Populisme selalu bekerja dengan satu logika: memecah masyarakat menjadi dua kubu, rakyat versus elite. Mamdani memang berbicara tentang pembebasan warga dari tekanan modal dan birokrasi, tetapi retorika semacam ini, bila tidak dikawal, dapat dengan mudah berubah menjadi politik kemarahan, bukan politik transformasi.
Kita dapat belajar dari pengalaman banyak negara Amerika Latin, yang memulai gerakan sosial demokratis dengan tujuan memperluas kesejahteraan, tetapi kemudian tergelincir dalam personalisasi kekuasaan dan ketergantungan pada figur “pemimpin penyelamat.”
Momennya hampir sama: ada krisis, ada ketimpangan, ada ketidakpercayaan pada elite politik lama. Kehadiran sosok progresif dapat menjadi harapan, tetapi juga dapat menjadi pintu bagi konsentrasi kuasa yang berbahaya.
Karena itu, yang harus dijaga bukan hanya apa yang diperjuangkan, tetapi bagaimana perjuangan itu dilakukan. Apakah kebijakan yang diusulkan berbasis deliberasi publik? Apakah keputusan diambil melalui partisipasi warga? Apakah kebijakan berkelanjutan atau hanya reaksi sesaat terhadap kemarahan sosial? Kemenangan progresif hanya bermakna bila ia membangun institusi, bukan hanya dukungan pada figur.

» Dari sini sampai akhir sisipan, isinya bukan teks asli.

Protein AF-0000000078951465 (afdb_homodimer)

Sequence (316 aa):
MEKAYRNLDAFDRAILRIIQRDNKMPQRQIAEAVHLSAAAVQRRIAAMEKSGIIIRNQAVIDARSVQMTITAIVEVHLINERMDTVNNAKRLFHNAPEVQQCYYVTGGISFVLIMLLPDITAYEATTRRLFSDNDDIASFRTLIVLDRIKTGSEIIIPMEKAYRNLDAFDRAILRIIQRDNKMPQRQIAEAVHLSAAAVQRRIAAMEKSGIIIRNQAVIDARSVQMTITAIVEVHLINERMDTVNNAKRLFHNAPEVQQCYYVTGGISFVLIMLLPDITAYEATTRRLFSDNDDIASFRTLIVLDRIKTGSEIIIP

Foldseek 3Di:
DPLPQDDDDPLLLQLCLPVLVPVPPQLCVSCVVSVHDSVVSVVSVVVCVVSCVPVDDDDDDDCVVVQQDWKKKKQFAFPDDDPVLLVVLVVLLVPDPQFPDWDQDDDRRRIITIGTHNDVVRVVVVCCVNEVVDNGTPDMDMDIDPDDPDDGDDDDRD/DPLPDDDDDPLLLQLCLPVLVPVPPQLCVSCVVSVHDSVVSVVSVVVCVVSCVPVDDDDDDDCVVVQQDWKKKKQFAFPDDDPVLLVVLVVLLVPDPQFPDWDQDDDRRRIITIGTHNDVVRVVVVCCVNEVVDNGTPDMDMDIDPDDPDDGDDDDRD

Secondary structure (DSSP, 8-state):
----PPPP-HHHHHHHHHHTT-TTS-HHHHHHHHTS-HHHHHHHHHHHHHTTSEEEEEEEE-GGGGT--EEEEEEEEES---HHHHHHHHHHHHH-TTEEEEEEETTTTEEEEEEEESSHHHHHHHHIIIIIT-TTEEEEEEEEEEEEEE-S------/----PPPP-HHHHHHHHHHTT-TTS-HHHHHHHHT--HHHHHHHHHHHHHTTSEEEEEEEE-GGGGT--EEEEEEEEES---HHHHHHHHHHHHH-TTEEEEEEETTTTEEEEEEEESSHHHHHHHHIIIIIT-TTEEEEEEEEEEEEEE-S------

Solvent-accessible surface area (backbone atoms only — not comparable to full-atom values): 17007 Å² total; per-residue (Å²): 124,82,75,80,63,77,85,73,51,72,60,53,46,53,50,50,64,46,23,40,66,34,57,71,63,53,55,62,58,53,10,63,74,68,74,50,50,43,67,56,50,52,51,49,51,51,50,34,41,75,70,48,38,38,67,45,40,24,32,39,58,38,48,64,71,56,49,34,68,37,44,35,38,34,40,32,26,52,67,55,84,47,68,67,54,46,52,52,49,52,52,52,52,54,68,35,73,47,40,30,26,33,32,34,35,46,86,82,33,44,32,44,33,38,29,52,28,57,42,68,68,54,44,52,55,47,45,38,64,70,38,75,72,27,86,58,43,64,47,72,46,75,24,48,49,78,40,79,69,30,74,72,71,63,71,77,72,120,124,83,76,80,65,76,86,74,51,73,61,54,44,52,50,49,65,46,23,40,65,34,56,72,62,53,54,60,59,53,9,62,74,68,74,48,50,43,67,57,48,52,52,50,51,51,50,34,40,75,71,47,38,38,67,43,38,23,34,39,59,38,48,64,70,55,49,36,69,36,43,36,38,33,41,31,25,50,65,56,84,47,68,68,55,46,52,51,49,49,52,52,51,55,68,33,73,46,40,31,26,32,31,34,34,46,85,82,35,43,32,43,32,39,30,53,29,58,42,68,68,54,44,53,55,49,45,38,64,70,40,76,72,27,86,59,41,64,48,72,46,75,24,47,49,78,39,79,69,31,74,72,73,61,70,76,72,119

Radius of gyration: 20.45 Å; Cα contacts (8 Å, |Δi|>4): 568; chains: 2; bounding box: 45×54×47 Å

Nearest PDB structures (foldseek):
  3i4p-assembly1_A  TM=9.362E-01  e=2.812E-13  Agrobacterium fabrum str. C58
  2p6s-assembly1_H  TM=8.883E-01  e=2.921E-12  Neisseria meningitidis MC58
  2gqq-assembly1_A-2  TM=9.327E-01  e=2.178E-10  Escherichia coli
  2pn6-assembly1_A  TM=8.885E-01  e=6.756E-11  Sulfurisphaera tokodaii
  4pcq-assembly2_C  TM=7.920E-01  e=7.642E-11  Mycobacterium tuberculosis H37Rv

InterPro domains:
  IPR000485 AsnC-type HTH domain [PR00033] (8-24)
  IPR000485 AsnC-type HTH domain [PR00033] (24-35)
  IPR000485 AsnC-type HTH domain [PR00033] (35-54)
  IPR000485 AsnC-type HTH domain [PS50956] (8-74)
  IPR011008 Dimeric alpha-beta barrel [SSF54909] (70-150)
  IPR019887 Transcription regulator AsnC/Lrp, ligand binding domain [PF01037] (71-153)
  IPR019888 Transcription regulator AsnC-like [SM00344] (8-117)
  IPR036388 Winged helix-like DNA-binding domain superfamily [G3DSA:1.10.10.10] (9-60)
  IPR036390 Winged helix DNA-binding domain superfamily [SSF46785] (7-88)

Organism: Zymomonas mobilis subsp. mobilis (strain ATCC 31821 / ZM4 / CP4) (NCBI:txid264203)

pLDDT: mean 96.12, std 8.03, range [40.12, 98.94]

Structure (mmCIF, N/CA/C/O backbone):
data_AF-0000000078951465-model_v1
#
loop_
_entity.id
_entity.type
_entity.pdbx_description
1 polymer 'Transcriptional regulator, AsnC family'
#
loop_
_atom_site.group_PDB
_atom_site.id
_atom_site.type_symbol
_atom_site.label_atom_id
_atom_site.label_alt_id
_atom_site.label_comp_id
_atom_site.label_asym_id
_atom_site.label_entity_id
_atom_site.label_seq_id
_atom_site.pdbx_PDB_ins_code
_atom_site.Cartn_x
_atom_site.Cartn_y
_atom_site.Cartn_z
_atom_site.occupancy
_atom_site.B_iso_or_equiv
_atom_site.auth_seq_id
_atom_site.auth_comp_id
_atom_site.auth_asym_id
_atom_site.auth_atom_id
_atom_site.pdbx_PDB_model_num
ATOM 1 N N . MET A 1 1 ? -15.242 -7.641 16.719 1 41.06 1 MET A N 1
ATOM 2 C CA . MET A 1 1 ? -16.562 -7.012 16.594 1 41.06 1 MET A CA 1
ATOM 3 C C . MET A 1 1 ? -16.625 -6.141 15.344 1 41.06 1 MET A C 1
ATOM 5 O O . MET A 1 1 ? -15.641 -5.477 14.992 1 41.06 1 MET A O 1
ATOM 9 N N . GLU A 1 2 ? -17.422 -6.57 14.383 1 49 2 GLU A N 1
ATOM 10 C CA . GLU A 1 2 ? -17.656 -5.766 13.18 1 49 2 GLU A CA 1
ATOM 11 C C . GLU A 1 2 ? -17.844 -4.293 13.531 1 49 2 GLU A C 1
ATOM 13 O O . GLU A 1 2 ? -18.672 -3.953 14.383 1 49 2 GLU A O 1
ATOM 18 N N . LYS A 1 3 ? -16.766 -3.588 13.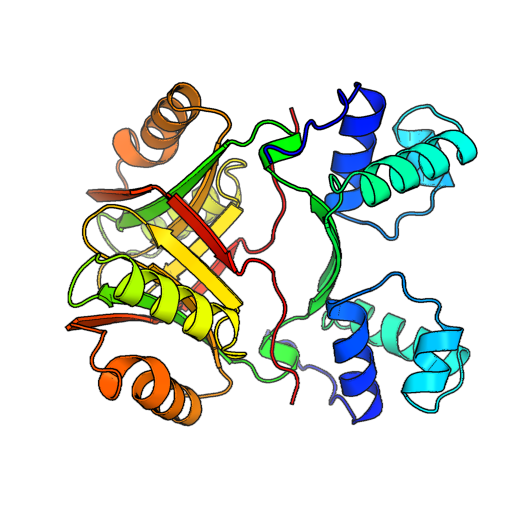391 1 58.81 3 LYS A N 1
ATOM 19 C CA . LYS A 1 3 ? -16.859 -2.17 13.727 1 58.81 3 LYS A CA 1
ATOM 20 C C . LYS A 1 3 ? -18.109 -1.541 13.094 1 58.81 3 LYS A C 1
ATOM 22 O O . LYS A 1 3 ? -18.359 -1.707 11.898 1 58.81 3 LYS A O 1
ATOM 27 N N . ALA A 1 4 ? -19.172 -1.342 13.828 1 62.06 4 ALA A N 1
ATOM 28 C CA . ALA A 1 4 ? -20.328 -0.563 13.375 1 62.06 4 ALA A CA 1
ATOM 29 C C . ALA A 1 4 ? -19.906 0.834 12.938 1 62.06 4 ALA A C 1
ATOM 31 O O . ALA A 1 4 ? -19.469 1.645 13.758 1 62.06 4 ALA A O 1
ATOM 32 N N . TYR A 1 5 ? -19.547 0.867 11.562 1 67.19 5 TYR A N 1
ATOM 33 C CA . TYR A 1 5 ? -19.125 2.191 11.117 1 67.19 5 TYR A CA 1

Pelajaran untuk politik Indonesia
Indonesia berada dalam situasi yang tidak sangat berbeda. Kita juga menghadapi krisis biaya hidup di perkotaan, ketimpangan ekonomi yang menajam, dan kelelahan publik terhadap politik transaksional yang pragmatis. Namun yang belum kita miliki adalah keberanian membangun politik kewargaan yang bertumpu pada hak-hak sosial.
Kita sering membicarakan demokrasi dalam bahasa prosedural, tetapi jarang membicarakannya dalam bahasa kesejahteraan. Mamdani memberi contoh bahwa demokrasi bukan hanya soal pemilihan umum dan rotasi kekuasaan, tetapi tentang bagaimana negara menjamin rumah terjangkau, transportasi publik yang layak, akses kesehatan, dan ruang hidup yang manusiawi.
Inilah yang seharusnya menjadi pembelajaran paling penting: demokrasi hanya bermakna sejauh ia menjaga martabat warga, bukan hanya martabat institusi. Kemenangan Zohran Mamdani bukan hanya kemenangan satu figur atau satu komunitas.
Ia adalah penanda bahwa politik kewargaan, politik yang berbicara tentang hak dasar dan keberlanjutan sosial, sedang mencari jalannya kembali di tengah dominasi pasar dan perhitungan elite. Namun harapan itu harus dibarengi kewaspadaan agar gerakan progresif tidak berubah menjadi populisme emosional.
Ujungnya, pertaruhan politik bukan soal siapa yang menang, tetapi pada sejauh mana kemenangan itu mampu menghadirkan ruang hidup yang lebih layak bagi semua warga.